*** Input for this task ***

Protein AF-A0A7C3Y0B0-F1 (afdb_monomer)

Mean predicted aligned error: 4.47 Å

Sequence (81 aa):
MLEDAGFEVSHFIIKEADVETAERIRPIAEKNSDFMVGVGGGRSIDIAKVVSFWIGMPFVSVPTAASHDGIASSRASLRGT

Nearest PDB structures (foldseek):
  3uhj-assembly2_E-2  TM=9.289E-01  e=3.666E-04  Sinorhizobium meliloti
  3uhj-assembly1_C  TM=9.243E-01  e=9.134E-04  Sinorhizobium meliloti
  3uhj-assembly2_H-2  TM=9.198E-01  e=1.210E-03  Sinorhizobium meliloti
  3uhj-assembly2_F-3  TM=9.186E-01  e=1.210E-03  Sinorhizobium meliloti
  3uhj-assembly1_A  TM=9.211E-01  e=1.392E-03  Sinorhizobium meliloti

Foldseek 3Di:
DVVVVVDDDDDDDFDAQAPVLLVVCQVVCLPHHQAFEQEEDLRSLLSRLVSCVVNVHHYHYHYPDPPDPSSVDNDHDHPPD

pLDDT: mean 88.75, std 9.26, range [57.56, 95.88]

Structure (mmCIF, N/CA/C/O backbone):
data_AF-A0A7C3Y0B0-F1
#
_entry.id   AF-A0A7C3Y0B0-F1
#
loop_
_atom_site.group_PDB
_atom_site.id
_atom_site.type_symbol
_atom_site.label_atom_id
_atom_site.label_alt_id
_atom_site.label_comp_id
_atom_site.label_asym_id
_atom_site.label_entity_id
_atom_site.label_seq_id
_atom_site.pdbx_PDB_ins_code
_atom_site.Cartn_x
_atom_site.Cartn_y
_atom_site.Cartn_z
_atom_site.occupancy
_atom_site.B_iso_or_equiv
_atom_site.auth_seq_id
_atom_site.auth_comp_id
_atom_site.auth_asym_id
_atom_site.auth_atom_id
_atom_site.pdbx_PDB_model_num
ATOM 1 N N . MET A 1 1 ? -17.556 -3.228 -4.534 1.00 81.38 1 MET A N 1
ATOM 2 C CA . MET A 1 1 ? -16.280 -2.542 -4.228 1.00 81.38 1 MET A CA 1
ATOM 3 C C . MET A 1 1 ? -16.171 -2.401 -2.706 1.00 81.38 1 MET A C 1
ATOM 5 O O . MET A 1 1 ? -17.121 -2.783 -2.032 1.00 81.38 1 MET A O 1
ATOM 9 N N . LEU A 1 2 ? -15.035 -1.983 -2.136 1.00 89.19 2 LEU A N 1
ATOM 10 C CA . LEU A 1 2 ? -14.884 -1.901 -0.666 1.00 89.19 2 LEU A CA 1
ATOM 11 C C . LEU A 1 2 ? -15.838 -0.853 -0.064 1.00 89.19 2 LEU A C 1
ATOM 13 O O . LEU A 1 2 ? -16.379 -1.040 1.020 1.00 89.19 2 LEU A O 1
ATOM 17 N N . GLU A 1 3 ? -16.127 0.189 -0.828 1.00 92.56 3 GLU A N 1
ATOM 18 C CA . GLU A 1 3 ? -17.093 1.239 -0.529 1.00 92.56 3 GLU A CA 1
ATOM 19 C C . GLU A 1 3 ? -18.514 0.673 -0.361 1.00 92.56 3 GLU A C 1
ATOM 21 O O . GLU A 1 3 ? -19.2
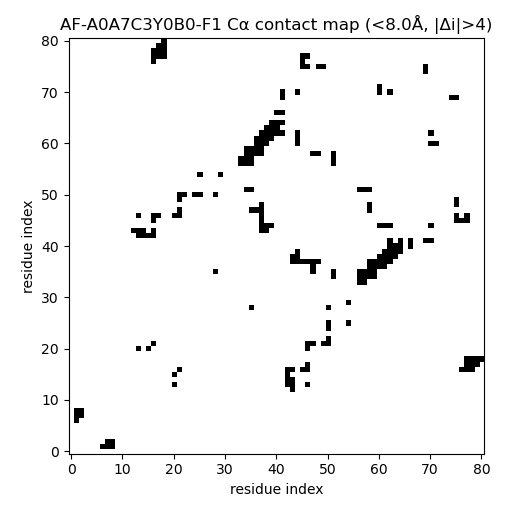21 1.049 0.570 1.00 92.56 3 GLU A O 1
ATOM 26 N N . ASP A 1 4 ? -18.910 -0.306 -1.186 1.00 94.69 4 ASP A N 1
ATOM 27 C CA . ASP A 1 4 ? -20.219 -0.978 -1.072 1.00 94.69 4 ASP A CA 1
ATOM 28 C C . ASP A 1 4 ? -20.334 -1.816 0.213 1.00 94.69 4 ASP A C 1
ATOM 30 O O . ASP A 1 4 ? -21.435 -2.114 0.673 1.00 94.69 4 ASP A O 1
ATOM 34 N N . ALA A 1 5 ? -19.195 -2.205 0.794 1.00 93.19 5 ALA A N 1
ATOM 35 C CA . ALA A 1 5 ? -19.122 -2.873 2.089 1.00 93.19 5 ALA A CA 1
ATOM 36 C C . ALA A 1 5 ? -19.029 -1.879 3.267 1.00 93.19 5 ALA A C 1
ATOM 38 O O . ALA A 1 5 ? -18.899 -2.311 4.411 1.00 93.19 5 ALA A O 1
ATOM 39 N N . GLY A 1 6 ? -19.122 -0.568 3.006 1.00 93.25 6 GLY A N 1
ATOM 40 C CA . GLY A 1 6 ? -19.146 0.490 4.018 1.00 93.25 6 GLY A CA 1
ATOM 41 C C . GLY A 1 6 ? -17.774 1.012 4.450 1.00 93.25 6 GLY A C 1
ATOM 42 O O . GLY A 1 6 ? -17.699 1.723 5.448 1.00 93.25 6 GLY A O 1
ATOM 43 N N . PHE A 1 7 ? -16.698 0.674 3.733 1.00 91.81 7 PHE A N 1
ATOM 44 C CA . PHE A 1 7 ? -15.363 1.199 4.027 1.00 91.81 7 PHE A CA 1
ATOM 45 C C . PHE A 1 7 ? -15.150 2.581 3.401 1.00 91.81 7 PHE A C 1
ATOM 47 O O . PHE A 1 7 ? -15.530 2.820 2.254 1.00 91.81 7 PHE A O 1
ATOM 54 N N . GLU A 1 8 ? -14.469 3.468 4.125 1.00 91.88 8 GLU A N 1
ATOM 55 C CA . GLU A 1 8 ? -13.866 4.661 3.534 1.00 91.88 8 GLU A CA 1
ATOM 56 C C . GLU A 1 8 ? -12.566 4.259 2.826 1.00 91.88 8 GLU A C 1
ATOM 58 O O . GLU A 1 8 ? -11.697 3.615 3.415 1.00 91.88 8 GLU A O 1
ATOM 63 N N . VAL A 1 9 ? -12.443 4.596 1.541 1.00 91.38 9 VAL A N 1
ATOM 64 C CA . VAL A 1 9 ? -11.346 4.108 0.696 1.00 91.38 9 VAL A CA 1
ATOM 65 C C . VAL A 1 9 ? -10.598 5.278 0.074 1.00 91.38 9 VAL A C 1
ATOM 67 O O . VAL A 1 9 ? -11.147 6.059 -0.700 1.00 91.38 9 VAL A O 1
ATOM 70 N N . SER A 1 10 ? -9.301 5.355 0.365 1.00 91.38 10 SER A N 1
ATOM 71 C CA . SER A 1 10 ? -8.349 6.217 -0.340 1.00 91.38 10 SER A CA 1
ATOM 72 C C . SER A 1 10 ? -7.460 5.368 -1.247 1.00 91.38 10 SER A C 1
ATOM 74 O O . SER A 1 10 ? -6.946 4.335 -0.821 1.00 91.38 10 SER A O 1
ATOM 76 N N . HIS A 1 11 ? -7.250 5.794 -2.496 1.00 91.56 11 HIS A N 1
ATOM 77 C CA . HIS A 1 11 ? -6.433 5.057 -3.464 1.00 91.56 11 HIS A CA 1
ATOM 78 C C . HIS A 1 11 ? -5.178 5.834 -3.876 1.00 91.56 11 HIS A C 1
ATOM 80 O O . HIS A 1 11 ? -5.216 7.041 -4.110 1.00 91.56 11 HIS A O 1
ATOM 86 N N . PHE A 1 12 ? -4.067 5.110 -4.035 1.00 93.25 12 PHE A N 1
ATOM 87 C CA . PHE A 1 12 ? -2.794 5.648 -4.510 1.00 93.25 12 PHE A CA 1
ATOM 88 C C . PHE A 1 12 ? -2.281 4.826 -5.685 1.00 93.25 12 PHE A C 1
ATOM 90 O O . PHE A 1 12 ? -2.127 3.609 -5.592 1.00 93.25 12 PHE A O 1
ATOM 97 N N . ILE A 1 13 ? -1.978 5.498 -6.795 1.00 95.31 13 ILE A N 1
ATOM 98 C CA . ILE A 1 13 ? -1.374 4.851 -7.958 1.00 95.31 13 ILE A CA 1
ATOM 99 C C . ILE A 1 13 ? 0.144 4.878 -7.811 1.00 95.31 13 ILE A C 1
ATOM 101 O O . ILE A 1 13 ? 0.770 5.939 -7.847 1.00 95.31 13 ILE A O 1
ATOM 105 N N . ILE A 1 14 ? 0.737 3.695 -7.669 1.00 95.25 14 ILE A N 1
ATOM 106 C CA . ILE A 1 14 ? 2.178 3.544 -7.482 1.00 95.25 14 ILE A CA 1
ATOM 107 C C . ILE A 1 14 ? 2.879 3.482 -8.835 1.00 95.25 14 ILE A C 1
ATOM 109 O O . ILE A 1 14 ? 2.658 2.566 -9.628 1.00 95.25 14 ILE A O 1
ATOM 113 N N . LYS A 1 15 ? 3.761 4.454 -9.080 1.00 93.62 15 LYS A N 1
ATOM 114 C CA . LYS A 1 15 ? 4.613 4.482 -10.273 1.00 93.62 15 LYS A CA 1
ATOM 115 C C . LYS A 1 15 ? 6.012 3.964 -10.010 1.00 93.62 15 LYS A C 1
ATOM 117 O O . LYS A 1 15 ? 6.522 3.282 -10.881 1.00 93.62 15 LYS A O 1
ATOM 122 N N . GLU A 1 16 ? 6.578 4.173 -8.826 1.00 93.19 16 GLU A N 1
ATOM 123 C CA . GLU A 1 16 ? 7.923 3.707 -8.474 1.00 93.19 16 GLU A CA 1
ATOM 124 C C . GLU A 1 16 ? 7.930 3.023 -7.100 1.00 93.19 16 GLU A C 1
ATOM 126 O O . GLU A 1 16 ? 7.126 3.358 -6.231 1.00 93.19 16 GLU A O 1
ATOM 131 N N . ALA A 1 17 ? 8.804 2.024 -6.933 1.00 92.50 17 ALA A N 1
ATOM 132 C CA . ALA A 1 17 ? 9.074 1.392 -5.637 1.00 92.50 17 ALA A CA 1
ATOM 133 C C . ALA A 1 17 ? 10.351 1.996 -5.046 1.00 92.50 17 ALA A C 1
ATOM 135 O O . ALA A 1 17 ? 11.433 1.418 -5.161 1.00 92.50 17 ALA A O 1
ATOM 136 N N . ASP A 1 18 ? 10.226 3.184 -4.463 1.00 95.12 18 ASP A N 1
ATOM 137 C CA . ASP A 1 18 ? 11.310 3.926 -3.822 1.00 95.12 18 ASP A CA 1
ATOM 138 C C . ASP A 1 18 ? 10.882 4.527 -2.477 1.00 95.12 18 ASP A C 1
ATOM 140 O O . ASP A 1 18 ? 9.693 4.671 -2.172 1.00 95.12 18 ASP A O 1
ATOM 144 N N . VAL A 1 19 ? 11.880 4.835 -1.646 1.00 94.75 19 VAL A N 1
ATOM 145 C CA . VAL A 1 19 ? 11.673 5.388 -0.298 1.00 94.75 19 VAL A CA 1
ATOM 146 C C . VAL A 1 19
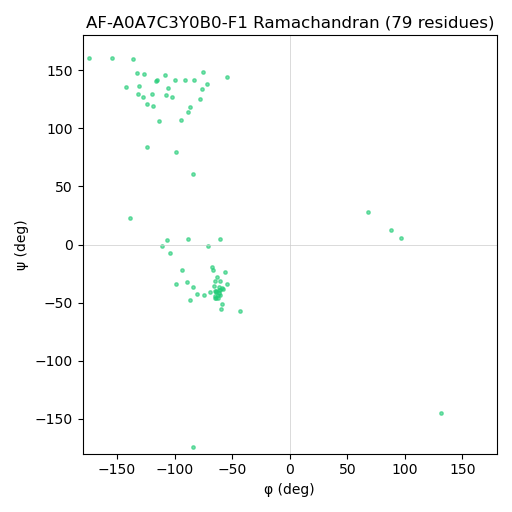 ? 10.894 6.704 -0.350 1.00 94.75 19 VAL A C 1
ATOM 148 O O . VAL A 1 19 ? 10.025 6.926 0.487 1.00 94.75 19 VAL A O 1
ATOM 151 N N . GLU A 1 20 ? 11.136 7.544 -1.359 1.00 95.25 20 GLU A N 1
ATOM 152 C CA . GLU A 1 20 ? 10.426 8.816 -1.537 1.00 95.25 20 GLU A CA 1
ATOM 153 C C . GLU A 1 20 ? 8.913 8.612 -1.705 1.00 95.25 20 GLU A C 1
ATOM 155 O O . GLU A 1 20 ? 8.101 9.310 -1.092 1.00 95.25 20 GLU A O 1
ATOM 160 N N . THR A 1 21 ? 8.508 7.625 -2.506 1.00 95.81 21 THR A N 1
ATOM 161 C CA . THR A 1 21 ? 7.099 7.272 -2.682 1.00 95.81 21 THR A CA 1
ATOM 162 C C . THR A 1 21 ? 6.482 6.756 -1.390 1.00 95.81 21 THR A C 1
ATOM 164 O O . THR A 1 21 ? 5.355 7.141 -1.072 1.00 95.81 21 THR A O 1
ATOM 167 N N . ALA A 1 22 ? 7.205 5.934 -0.629 1.00 95.44 22 ALA A N 1
ATOM 168 C CA . ALA A 1 22 ? 6.728 5.430 0.655 1.00 95.44 22 ALA A CA 1
ATOM 169 C C . ALA A 1 22 ? 6.553 6.560 1.690 1.00 95.44 22 ALA A C 1
ATOM 171 O O . ALA A 1 22 ? 5.491 6.666 2.305 1.00 95.44 22 ALA A O 1
ATOM 172 N N . GLU A 1 23 ? 7.534 7.458 1.820 1.00 95.44 23 GLU A N 1
ATOM 173 C CA . GLU A 1 23 ? 7.481 8.627 2.715 1.00 95.44 23 GLU A CA 1
ATOM 174 C C . GLU A 1 23 ? 6.335 9.583 2.361 1.00 95.44 23 GLU A C 1
ATOM 176 O O . GLU A 1 23 ? 5.666 10.115 3.243 1.00 95.44 23 GLU A O 1
ATOM 181 N N . ARG A 1 24 ? 6.030 9.759 1.069 1.00 94.50 24 ARG A N 1
ATOM 182 C CA . ARG A 1 24 ? 4.894 10.586 0.628 1.00 94.50 24 ARG A CA 1
ATOM 183 C C . ARG A 1 24 ? 3.538 10.009 1.050 1.00 94.50 24 ARG A C 1
ATOM 185 O O . ARG A 1 24 ? 2.613 10.770 1.323 1.00 94.50 24 ARG A O 1
ATOM 192 N N . ILE A 1 25 ? 3.397 8.683 1.062 1.00 93.81 25 ILE A N 1
ATOM 193 C CA . ILE A 1 25 ? 2.130 7.996 1.373 1.00 93.81 25 ILE A CA 1
ATOM 194 C C . ILE A 1 25 ? 1.934 7.852 2.884 1.00 93.81 25 ILE A C 1
ATOM 196 O O . ILE A 1 25 ? 0.814 7.994 3.377 1.00 93.81 25 ILE A O 1
ATOM 200 N N . ARG A 1 26 ? 3.021 7.610 3.620 1.00 94.12 26 ARG A N 1
ATOM 201 C CA . ARG A 1 26 ? 3.031 7.380 5.066 1.00 94.12 26 ARG A CA 1
ATOM 202 C C . ARG A 1 26 
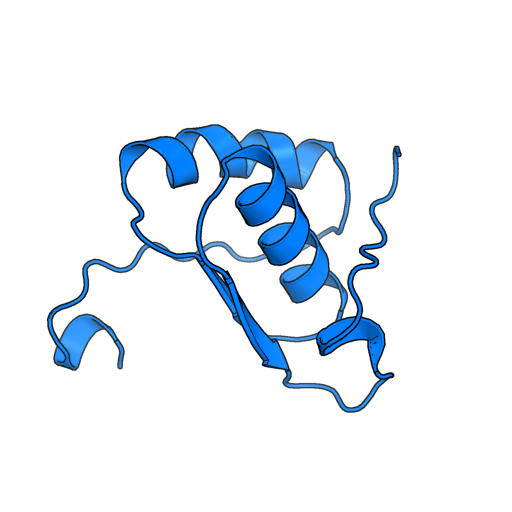? 2.129 8.327 5.881 1.00 94.12 26 ARG A C 1
ATOM 204 O O . ARG A 1 26 ? 1.236 7.813 6.549 1.00 94.12 26 ARG A O 1
ATOM 211 N N . PRO A 1 27 ? 2.272 9.666 5.833 1.00 93.25 27 PRO A N 1
ATOM 212 C CA . PRO A 1 27 ? 1.489 10.561 6.692 1.00 93.25 27 PRO A CA 1
ATOM 213 C C . PRO A 1 27 ? -0.007 10.575 6.352 1.00 93.25 27 PRO A C 1
ATOM 215 O O . PRO A 1 27 ? -0.822 11.004 7.168 1.00 93.25 27 PRO A O 1
ATOM 218 N N . ILE A 1 28 ? -0.376 10.144 5.143 1.00 89.38 28 ILE A N 1
ATOM 219 C CA . ILE A 1 28 ? -1.775 10.043 4.723 1.00 89.38 28 ILE A CA 1
ATOM 220 C C . ILE A 1 28 ? -2.380 8.751 5.275 1.00 89.38 28 ILE A C 1
ATOM 222 O O . ILE A 1 28 ? -3.485 8.773 5.813 1.00 89.38 28 ILE A O 1
ATOM 226 N N . ALA A 1 29 ? -1.619 7.656 5.194 1.00 89.44 29 ALA A N 1
ATOM 227 C CA . ALA A 1 29 ? -1.990 6.360 5.745 1.00 89.44 29 ALA A CA 1
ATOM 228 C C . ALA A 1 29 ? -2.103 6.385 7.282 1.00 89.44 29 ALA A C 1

*** End of Input for this task ***

* What is required *
Counting only lines that hold "Sinorhizobium", state how many appear in the records, and give nothing but the number.

* Solution to this exercise *
5